**Input data**
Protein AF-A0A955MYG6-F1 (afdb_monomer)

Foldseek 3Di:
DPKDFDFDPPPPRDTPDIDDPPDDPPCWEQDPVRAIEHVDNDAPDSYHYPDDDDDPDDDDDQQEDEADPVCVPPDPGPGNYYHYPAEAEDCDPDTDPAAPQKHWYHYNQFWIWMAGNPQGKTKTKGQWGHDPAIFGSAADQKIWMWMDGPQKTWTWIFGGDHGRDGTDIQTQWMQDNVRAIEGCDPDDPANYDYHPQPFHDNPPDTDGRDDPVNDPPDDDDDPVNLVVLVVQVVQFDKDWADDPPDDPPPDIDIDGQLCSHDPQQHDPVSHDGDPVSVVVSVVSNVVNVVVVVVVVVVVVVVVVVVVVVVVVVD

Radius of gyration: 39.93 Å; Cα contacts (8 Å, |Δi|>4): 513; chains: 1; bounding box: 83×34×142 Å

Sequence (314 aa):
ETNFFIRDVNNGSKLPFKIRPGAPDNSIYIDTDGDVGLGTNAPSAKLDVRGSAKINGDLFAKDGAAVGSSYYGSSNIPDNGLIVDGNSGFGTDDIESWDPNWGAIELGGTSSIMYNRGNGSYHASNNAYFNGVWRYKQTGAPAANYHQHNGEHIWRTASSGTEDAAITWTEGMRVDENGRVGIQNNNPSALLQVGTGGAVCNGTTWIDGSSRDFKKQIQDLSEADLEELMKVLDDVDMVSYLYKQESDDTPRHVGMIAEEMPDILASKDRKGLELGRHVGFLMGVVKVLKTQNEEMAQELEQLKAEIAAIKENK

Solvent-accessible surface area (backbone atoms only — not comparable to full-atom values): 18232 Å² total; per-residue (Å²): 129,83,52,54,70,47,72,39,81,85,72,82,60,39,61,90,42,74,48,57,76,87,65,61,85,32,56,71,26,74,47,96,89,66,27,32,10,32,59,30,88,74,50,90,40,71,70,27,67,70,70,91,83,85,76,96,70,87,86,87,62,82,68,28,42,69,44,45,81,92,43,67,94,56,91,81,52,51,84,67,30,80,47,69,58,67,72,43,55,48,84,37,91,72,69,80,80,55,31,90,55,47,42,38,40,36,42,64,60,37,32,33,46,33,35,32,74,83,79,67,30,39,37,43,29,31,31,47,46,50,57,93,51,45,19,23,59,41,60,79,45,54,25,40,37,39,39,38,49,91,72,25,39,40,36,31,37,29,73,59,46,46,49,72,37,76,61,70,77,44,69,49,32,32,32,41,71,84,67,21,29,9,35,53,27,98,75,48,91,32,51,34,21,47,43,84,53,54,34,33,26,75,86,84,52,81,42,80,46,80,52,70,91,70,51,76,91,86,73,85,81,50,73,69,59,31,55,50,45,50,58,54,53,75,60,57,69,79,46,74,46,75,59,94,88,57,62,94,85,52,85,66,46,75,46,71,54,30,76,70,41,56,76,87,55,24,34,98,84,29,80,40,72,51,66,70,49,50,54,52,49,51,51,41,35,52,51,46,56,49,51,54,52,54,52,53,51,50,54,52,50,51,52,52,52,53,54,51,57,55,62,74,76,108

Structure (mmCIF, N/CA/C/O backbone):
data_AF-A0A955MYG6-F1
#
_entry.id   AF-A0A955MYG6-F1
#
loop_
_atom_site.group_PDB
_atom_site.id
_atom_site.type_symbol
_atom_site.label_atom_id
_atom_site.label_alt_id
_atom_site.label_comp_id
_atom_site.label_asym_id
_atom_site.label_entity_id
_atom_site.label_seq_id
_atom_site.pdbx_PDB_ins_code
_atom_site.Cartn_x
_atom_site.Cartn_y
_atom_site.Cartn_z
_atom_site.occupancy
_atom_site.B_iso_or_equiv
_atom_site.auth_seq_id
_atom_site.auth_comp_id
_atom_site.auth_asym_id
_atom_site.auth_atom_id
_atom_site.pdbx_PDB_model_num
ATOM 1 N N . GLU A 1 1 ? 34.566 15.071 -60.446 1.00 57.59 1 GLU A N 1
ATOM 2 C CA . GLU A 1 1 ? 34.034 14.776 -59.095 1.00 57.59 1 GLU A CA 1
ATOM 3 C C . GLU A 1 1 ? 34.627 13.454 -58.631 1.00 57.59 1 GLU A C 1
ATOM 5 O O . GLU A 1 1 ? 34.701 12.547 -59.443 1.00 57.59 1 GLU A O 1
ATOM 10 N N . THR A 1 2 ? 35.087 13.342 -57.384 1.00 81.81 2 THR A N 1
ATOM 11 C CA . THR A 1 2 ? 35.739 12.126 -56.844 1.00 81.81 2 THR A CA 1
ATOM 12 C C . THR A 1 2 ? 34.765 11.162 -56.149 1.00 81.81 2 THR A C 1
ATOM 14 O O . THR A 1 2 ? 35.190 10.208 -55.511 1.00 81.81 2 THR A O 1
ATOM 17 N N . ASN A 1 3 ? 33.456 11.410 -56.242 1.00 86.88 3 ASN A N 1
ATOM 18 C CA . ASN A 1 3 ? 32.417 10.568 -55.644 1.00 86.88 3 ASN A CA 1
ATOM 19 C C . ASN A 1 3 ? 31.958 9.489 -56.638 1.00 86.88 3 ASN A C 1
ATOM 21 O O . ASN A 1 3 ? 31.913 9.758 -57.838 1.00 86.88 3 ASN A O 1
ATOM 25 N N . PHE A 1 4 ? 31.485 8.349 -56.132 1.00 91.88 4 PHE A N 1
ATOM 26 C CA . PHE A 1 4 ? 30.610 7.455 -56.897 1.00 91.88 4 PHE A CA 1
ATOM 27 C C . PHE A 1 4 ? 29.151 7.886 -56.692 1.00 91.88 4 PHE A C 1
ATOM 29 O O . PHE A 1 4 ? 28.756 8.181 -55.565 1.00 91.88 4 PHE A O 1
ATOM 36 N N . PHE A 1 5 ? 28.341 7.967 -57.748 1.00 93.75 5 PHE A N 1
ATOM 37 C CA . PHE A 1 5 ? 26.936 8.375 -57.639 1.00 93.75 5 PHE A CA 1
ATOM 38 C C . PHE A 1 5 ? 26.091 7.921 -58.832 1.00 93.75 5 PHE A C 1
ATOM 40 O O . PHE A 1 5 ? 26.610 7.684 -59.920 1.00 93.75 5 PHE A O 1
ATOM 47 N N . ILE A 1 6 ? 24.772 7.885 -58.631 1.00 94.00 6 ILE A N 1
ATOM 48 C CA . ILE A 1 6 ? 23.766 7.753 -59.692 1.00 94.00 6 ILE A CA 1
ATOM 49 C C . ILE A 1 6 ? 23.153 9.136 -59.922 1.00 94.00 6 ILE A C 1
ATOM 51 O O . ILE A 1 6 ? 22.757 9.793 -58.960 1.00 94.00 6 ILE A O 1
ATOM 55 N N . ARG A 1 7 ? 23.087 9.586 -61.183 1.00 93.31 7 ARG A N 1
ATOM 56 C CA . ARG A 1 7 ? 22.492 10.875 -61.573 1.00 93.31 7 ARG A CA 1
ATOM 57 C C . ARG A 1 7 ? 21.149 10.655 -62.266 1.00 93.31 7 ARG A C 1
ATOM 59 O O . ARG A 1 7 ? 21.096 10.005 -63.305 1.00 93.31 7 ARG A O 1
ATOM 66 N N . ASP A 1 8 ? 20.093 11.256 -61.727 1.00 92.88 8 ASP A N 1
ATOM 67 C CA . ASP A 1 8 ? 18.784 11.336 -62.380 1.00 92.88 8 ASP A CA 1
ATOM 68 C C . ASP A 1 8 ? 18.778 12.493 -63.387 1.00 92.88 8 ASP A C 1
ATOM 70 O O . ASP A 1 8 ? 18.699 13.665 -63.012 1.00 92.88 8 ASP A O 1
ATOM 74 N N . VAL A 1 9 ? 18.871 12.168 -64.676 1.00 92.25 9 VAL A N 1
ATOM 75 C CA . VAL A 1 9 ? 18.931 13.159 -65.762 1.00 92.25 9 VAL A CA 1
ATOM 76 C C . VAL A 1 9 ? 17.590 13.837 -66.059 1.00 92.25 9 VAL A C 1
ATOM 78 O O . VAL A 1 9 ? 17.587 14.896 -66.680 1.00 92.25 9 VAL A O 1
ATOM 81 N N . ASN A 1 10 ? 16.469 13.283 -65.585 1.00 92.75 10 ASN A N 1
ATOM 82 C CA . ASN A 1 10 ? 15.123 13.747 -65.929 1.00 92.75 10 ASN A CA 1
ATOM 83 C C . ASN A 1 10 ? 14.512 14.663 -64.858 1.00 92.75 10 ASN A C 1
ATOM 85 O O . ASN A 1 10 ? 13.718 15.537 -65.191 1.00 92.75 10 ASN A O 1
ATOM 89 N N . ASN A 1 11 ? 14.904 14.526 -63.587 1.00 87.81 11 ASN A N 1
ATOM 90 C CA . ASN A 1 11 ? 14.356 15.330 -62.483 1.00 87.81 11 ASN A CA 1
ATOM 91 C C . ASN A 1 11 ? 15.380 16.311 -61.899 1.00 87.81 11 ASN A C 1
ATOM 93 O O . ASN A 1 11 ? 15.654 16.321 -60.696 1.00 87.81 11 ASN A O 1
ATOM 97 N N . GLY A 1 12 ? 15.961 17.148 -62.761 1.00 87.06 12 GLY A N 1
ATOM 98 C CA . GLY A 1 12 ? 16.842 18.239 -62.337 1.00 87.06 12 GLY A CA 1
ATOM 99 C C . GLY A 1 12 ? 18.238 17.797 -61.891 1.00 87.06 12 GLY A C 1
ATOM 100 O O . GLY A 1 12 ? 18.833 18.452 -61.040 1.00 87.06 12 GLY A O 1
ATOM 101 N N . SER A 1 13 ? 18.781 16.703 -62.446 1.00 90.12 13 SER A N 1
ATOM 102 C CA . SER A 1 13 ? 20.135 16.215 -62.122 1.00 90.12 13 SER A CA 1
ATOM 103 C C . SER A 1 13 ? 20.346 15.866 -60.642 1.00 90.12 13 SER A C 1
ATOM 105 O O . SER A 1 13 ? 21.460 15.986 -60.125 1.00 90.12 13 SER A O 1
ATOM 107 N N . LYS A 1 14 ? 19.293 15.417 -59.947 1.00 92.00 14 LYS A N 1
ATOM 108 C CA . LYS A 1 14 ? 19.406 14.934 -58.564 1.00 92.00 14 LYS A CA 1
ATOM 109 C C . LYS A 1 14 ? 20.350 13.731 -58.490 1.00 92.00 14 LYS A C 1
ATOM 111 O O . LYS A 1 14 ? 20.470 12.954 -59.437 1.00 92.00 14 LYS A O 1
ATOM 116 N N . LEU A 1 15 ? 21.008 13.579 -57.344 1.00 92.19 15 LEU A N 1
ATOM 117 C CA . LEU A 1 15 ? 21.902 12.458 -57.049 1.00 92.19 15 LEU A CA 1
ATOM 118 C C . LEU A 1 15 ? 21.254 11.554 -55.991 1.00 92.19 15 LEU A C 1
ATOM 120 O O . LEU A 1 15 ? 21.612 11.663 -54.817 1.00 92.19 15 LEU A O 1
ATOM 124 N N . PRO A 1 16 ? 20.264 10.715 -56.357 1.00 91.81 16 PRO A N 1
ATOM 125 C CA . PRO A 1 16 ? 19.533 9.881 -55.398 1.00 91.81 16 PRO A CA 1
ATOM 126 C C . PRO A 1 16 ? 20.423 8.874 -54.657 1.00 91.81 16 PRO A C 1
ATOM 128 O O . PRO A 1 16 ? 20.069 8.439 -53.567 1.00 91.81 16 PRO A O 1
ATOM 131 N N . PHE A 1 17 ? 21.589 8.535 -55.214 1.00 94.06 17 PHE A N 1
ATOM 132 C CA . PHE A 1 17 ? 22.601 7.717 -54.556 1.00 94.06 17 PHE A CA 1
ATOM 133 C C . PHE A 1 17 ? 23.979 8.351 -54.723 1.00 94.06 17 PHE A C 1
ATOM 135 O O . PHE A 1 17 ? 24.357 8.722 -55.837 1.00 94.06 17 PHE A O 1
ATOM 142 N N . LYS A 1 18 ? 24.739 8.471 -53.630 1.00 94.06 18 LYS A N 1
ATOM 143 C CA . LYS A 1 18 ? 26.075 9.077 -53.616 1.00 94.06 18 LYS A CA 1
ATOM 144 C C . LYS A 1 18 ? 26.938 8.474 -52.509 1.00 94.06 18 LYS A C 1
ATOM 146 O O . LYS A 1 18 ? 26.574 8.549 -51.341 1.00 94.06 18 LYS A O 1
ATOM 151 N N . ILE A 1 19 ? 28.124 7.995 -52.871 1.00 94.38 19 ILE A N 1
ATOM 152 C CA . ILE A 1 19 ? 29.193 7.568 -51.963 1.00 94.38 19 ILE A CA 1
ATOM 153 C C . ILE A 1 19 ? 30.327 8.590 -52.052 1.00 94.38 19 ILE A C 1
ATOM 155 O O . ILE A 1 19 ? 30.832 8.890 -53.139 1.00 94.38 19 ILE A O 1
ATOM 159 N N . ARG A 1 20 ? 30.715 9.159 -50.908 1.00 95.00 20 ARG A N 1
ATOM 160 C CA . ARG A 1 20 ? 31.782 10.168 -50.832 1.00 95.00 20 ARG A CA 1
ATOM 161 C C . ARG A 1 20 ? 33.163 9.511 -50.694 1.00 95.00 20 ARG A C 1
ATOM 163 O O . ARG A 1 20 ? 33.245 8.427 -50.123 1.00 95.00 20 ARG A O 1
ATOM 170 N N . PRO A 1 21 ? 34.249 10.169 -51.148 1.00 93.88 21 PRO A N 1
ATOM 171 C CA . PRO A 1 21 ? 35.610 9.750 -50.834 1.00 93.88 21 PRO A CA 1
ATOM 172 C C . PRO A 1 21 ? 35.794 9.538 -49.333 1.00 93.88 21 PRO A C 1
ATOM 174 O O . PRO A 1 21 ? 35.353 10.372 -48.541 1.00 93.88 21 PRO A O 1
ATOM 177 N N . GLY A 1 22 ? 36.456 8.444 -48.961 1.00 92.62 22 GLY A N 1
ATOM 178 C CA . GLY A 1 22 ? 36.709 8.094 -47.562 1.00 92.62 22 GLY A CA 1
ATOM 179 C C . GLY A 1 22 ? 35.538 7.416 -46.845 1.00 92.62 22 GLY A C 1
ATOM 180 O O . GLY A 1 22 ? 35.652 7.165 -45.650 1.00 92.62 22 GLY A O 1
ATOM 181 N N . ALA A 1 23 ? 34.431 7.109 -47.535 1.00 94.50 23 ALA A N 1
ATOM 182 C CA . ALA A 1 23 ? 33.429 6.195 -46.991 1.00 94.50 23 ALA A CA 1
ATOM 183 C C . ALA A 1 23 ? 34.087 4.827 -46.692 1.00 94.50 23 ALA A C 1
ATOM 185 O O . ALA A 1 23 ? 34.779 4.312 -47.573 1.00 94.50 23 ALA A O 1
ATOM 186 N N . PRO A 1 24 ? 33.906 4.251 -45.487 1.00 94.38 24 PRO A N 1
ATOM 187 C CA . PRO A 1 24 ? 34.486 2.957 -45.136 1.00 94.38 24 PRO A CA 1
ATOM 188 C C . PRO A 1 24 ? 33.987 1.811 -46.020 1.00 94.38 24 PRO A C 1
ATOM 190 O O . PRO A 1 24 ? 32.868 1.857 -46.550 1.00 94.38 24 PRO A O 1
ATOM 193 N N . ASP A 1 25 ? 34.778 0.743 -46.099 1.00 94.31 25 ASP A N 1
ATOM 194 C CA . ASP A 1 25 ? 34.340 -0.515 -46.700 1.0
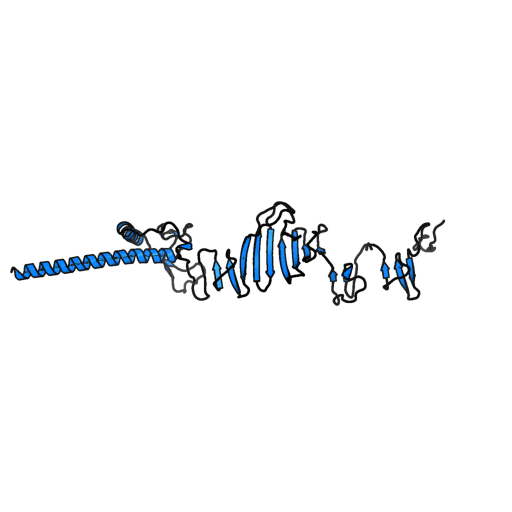0 94.31 25 ASP A CA 1
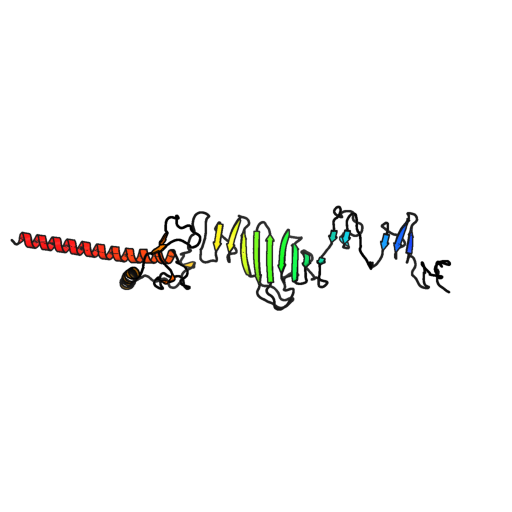ATOM 195 C C . ASP A 1 25 ? 33.071 -1.020 -46.005 1.00 94.31 25 ASP A C 1
ATOM 197 O O . ASP A 1 25 ? 32.897 -0.868 -44.793 1.00 94.31 25 ASP A O 1
ATOM 201 N N . ASN A 1 26 ? 32.169 -1.626 -46.779 1.00 95.94 26 ASN A N 1
ATOM 202 C CA . ASN A 1 26 ? 30.902 -2.178 -46.285 1.00 95.94 26 ASN A CA 1
ATOM 203 C C . ASN A 1 26 ? 29.979 -1.139 -45.622 1.00 95.94 26 ASN A C 1
ATOM 205 O O . ASN A 1 26 ? 29.119 -1.497 -44.819 1.00 95.94 26 ASN A O 1
ATOM 209 N N . SER A 1 27 ? 30.120 0.148 -45.979 1.00 95.31 27 SER A N 1
ATOM 210 C CA . SER A 1 27 ? 29.145 1.191 -45.614 1.00 95.31 27 SER A CA 1
ATOM 211 C C . SER A 1 27 ? 27.721 0.798 -46.035 1.00 95.31 27 SER A C 1
ATOM 213 O O . SER A 1 27 ? 26.772 1.010 -45.286 1.00 95.31 27 SER A O 1
ATOM 215 N N . ILE A 1 28 ? 27.596 0.194 -47.220 1.00 96.38 28 ILE A N 1
ATOM 216 C CA . ILE A 1 28 ? 26.449 -0.601 -47.658 1.00 96.38 28 ILE A CA 1
ATOM 217 C C . ILE A 1 28 ? 27.002 -1.865 -48.320 1.00 96.38 28 ILE A C 1
ATOM 219 O O . ILE A 1 28 ? 27.849 -1.778 -49.210 1.00 96.38 28 ILE A O 1
ATOM 223 N N . TYR A 1 29 ? 26.563 -3.026 -47.858 1.00 97.38 29 TYR A N 1
ATOM 224 C CA . TYR A 1 29 ? 26.936 -4.334 -48.383 1.00 97.38 29 TYR A CA 1
ATOM 225 C C . TYR A 1 29 ? 25.660 -5.105 -48.705 1.00 97.38 29 TYR A C 1
ATOM 227 O O . TYR A 1 29 ? 24.717 -5.086 -47.920 1.00 97.38 29 TYR A O 1
ATOM 235 N N . ILE A 1 30 ? 25.612 -5.749 -49.866 1.00 97.94 30 ILE A N 1
ATOM 236 C CA . ILE A 1 30 ? 24.497 -6.609 -50.268 1.00 97.94 30 ILE A CA 1
ATOM 237 C C . ILE A 1 30 ? 25.096 -7.993 -50.475 1.00 97.94 30 ILE A C 1
ATOM 239 O O . ILE A 1 30 ? 25.952 -8.157 -51.346 1.00 97.94 30 ILE A O 1
ATOM 243 N N . ASP A 1 31 ? 24.686 -8.949 -49.647 1.00 97.50 31 ASP A N 1
ATOM 244 C CA . ASP A 1 31 ? 25.194 -10.316 -49.698 1.00 97.50 31 ASP A CA 1
ATOM 245 C C . ASP A 1 31 ? 24.574 -11.109 -50.860 1.00 97.50 31 ASP A C 1
ATOM 247 O O . ASP A 1 31 ? 23.582 -10.706 -51.472 1.00 97.50 31 ASP A O 1
ATOM 251 N N . THR A 1 32 ? 25.152 -12.269 -51.156 1.00 97.31 32 THR A N 1
ATOM 252 C CA . THR A 1 32 ? 24.708 -13.173 -52.224 1.00 97.31 32 THR A CA 1
ATOM 253 C C . THR A 1 32 ? 23.279 -13.692 -52.033 1.00 97.31 32 THR A C 1
ATOM 255 O O . THR A 1 32 ? 22.592 -13.922 -53.027 1.00 97.31 32 THR A O 1
ATOM 258 N N . ASP A 1 33 ? 22.795 -13.760 -50.789 1.00 96.69 33 ASP A N 1
ATOM 259 C CA . ASP A 1 33 ? 21.417 -14.140 -50.440 1.00 96.69 33 ASP A CA 1
ATOM 260 C C . ASP A 1 33 ? 20.440 -12.942 -50.378 1.00 96.69 33 ASP A C 1
ATOM 262 O O . ASP A 1 33 ? 19.264 -13.089 -50.029 1.00 96.69 33 ASP A O 1
ATOM 266 N N . GLY A 1 34 ? 20.913 -11.744 -50.746 1.00 97.56 34 GLY A N 1
ATOM 267 C CA . GLY A 1 34 ? 20.129 -10.507 -50.809 1.00 97.56 34 GLY A CA 1
ATOM 268 C C . GLY A 1 34 ? 20.017 -9.738 -49.490 1.00 97.56 34 GLY A C 1
ATOM 269 O O . GLY A 1 34 ? 19.335 -8.713 -49.446 1.00 97.56 34 GLY A O 1
ATOM 270 N N . ASP A 1 35 ? 20.676 -10.203 -48.432 1.00 97.69 35 ASP A N 1
ATOM 271 C CA . ASP A 1 35 ? 20.691 -9.542 -47.128 1.00 97.69 35 ASP A CA 1
ATOM 272 C C . ASP A 1 35 ? 21.537 -8.263 -47.181 1.00 97.69 35 ASP A C 1
ATOM 274 O O . ASP A 1 35 ? 22.603 -8.223 -47.802 1.00 97.69 35 ASP A O 1
ATOM 278 N N . VAL A 1 36 ? 21.054 -7.195 -46.544 1.00 98.25 36 VAL A N 1
ATOM 279 C CA . VAL A 1 36 ? 21.694 -5.875 -46.600 1.00 98.25 36 VAL A CA 1
ATOM 280 C C . VAL A 1 36 ? 22.392 -5.569 -45.279 1.00 98.25 36 VAL A C 1
ATOM 282 O O . VAL A 1 36 ? 21.753 -5.445 -44.236 1.00 98.25 36 VAL A O 1
ATOM 285 N N . GLY A 1 37 ? 23.710 -5.392 -45.335 1.00 97.12 37 GLY A N 1
ATOM 286 C CA . GLY A 1 37 ? 24.538 -4.925 -44.230 1.00 97.12 37 GLY A CA 1
ATOM 287 C C . GLY A 1 37 ? 24.828 -3.426 -44.317 1.00 97.12 37 GLY A C 1
ATOM 288 O O . GLY A 1 37 ? 25.249 -2.924 -45.359 1.00 97.12 37 GLY A O 1
ATOM 289 N N . LEU A 1 38 ? 24.667 -2.705 -43.208 1.00 97.38 38 LEU A N 1
ATOM 290 C CA . LEU A 1 38 ? 25.179 -1.345 -43.023 1.00 97.38 38 LEU A CA 1
ATOM 291 C C . LEU A 1 38 ? 26.302 -1.389 -41.979 1.00 97.38 38 LEU A C 1
ATOM 293 O O . LEU A 1 38 ? 26.050 -1.602 -40.792 1.00 97.38 38 LEU A O 1
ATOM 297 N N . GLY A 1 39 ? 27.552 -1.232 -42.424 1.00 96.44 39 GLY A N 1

**Task description**
Going down the listing above, begin printing at the line with "ATOM 153 C C" and finish with the line with "ATOM 181 N N", exactly as they appear.

**Your solution**
ATOM 153 C C . ILE A 1 19 ? 30.327 8.590 -52.052 1.00 94.38 19 ILE A C 1
ATOM 155 O O . ILE A 1 19 ? 30.832 8.890 -53.139 1.00 94.38 19 ILE A O 1
ATOM 159 N N . ARG A 1 20 ? 30.715 9.159 -50.908 1.00 95.00 20 ARG A N 1
ATOM 160 C CA . ARG A 1 20 ? 31.782 10.168 -50.832 1.00 95.00 20 ARG A CA 1
ATOM 161 C C . ARG A 1 20 ? 33.163 9.511 -50.694 1.00 95.00 20 ARG A C 1
ATOM 163 O O . ARG A 1 20 ? 33.245 8.427 -50.123 1.00 95.00 20 ARG A O 1
ATOM 170 N N . PRO A 1 21 ? 34.249 10.169 -51.148 1.00 93.88 21 PRO A N 1
ATOM 171 C CA . PRO A 1 21 ? 35.610 9.750 -50.834 1.00 93.88 21 PRO A CA 1
ATOM 172 C C . PRO A 1 21 ? 35.794 9.538 -49.333 1.00 93.88 21 PRO A C 1
ATOM 174 O O . PRO A 1 21 ? 35.353 10.372 -48.541 1.00 93.88 21 PRO A O 1
ATOM 177 N N . GLY A 1 22 ? 36.456 8.444 -48.961 1.00 92.62 22 GLY A N 1
ATOM 178 C CA . GLY A 1 22 ? 36.709 8.094 -47.562 1.00 92.62 22 GLY A CA 1
ATOM 179 C C . GLY A 1 22 ? 35.538 7.416 -46.845 1.00 92.62 22 GLY A C 1
ATOM 180 O O . GLY A 1 22 ? 35.652 7.165 -45.650 1.00 92.62 22 GLY A O 1
ATOM 181 N N . ALA A 1 23 ? 34.431 7.109 -47.535 1.00 94.50 23 ALA A N 1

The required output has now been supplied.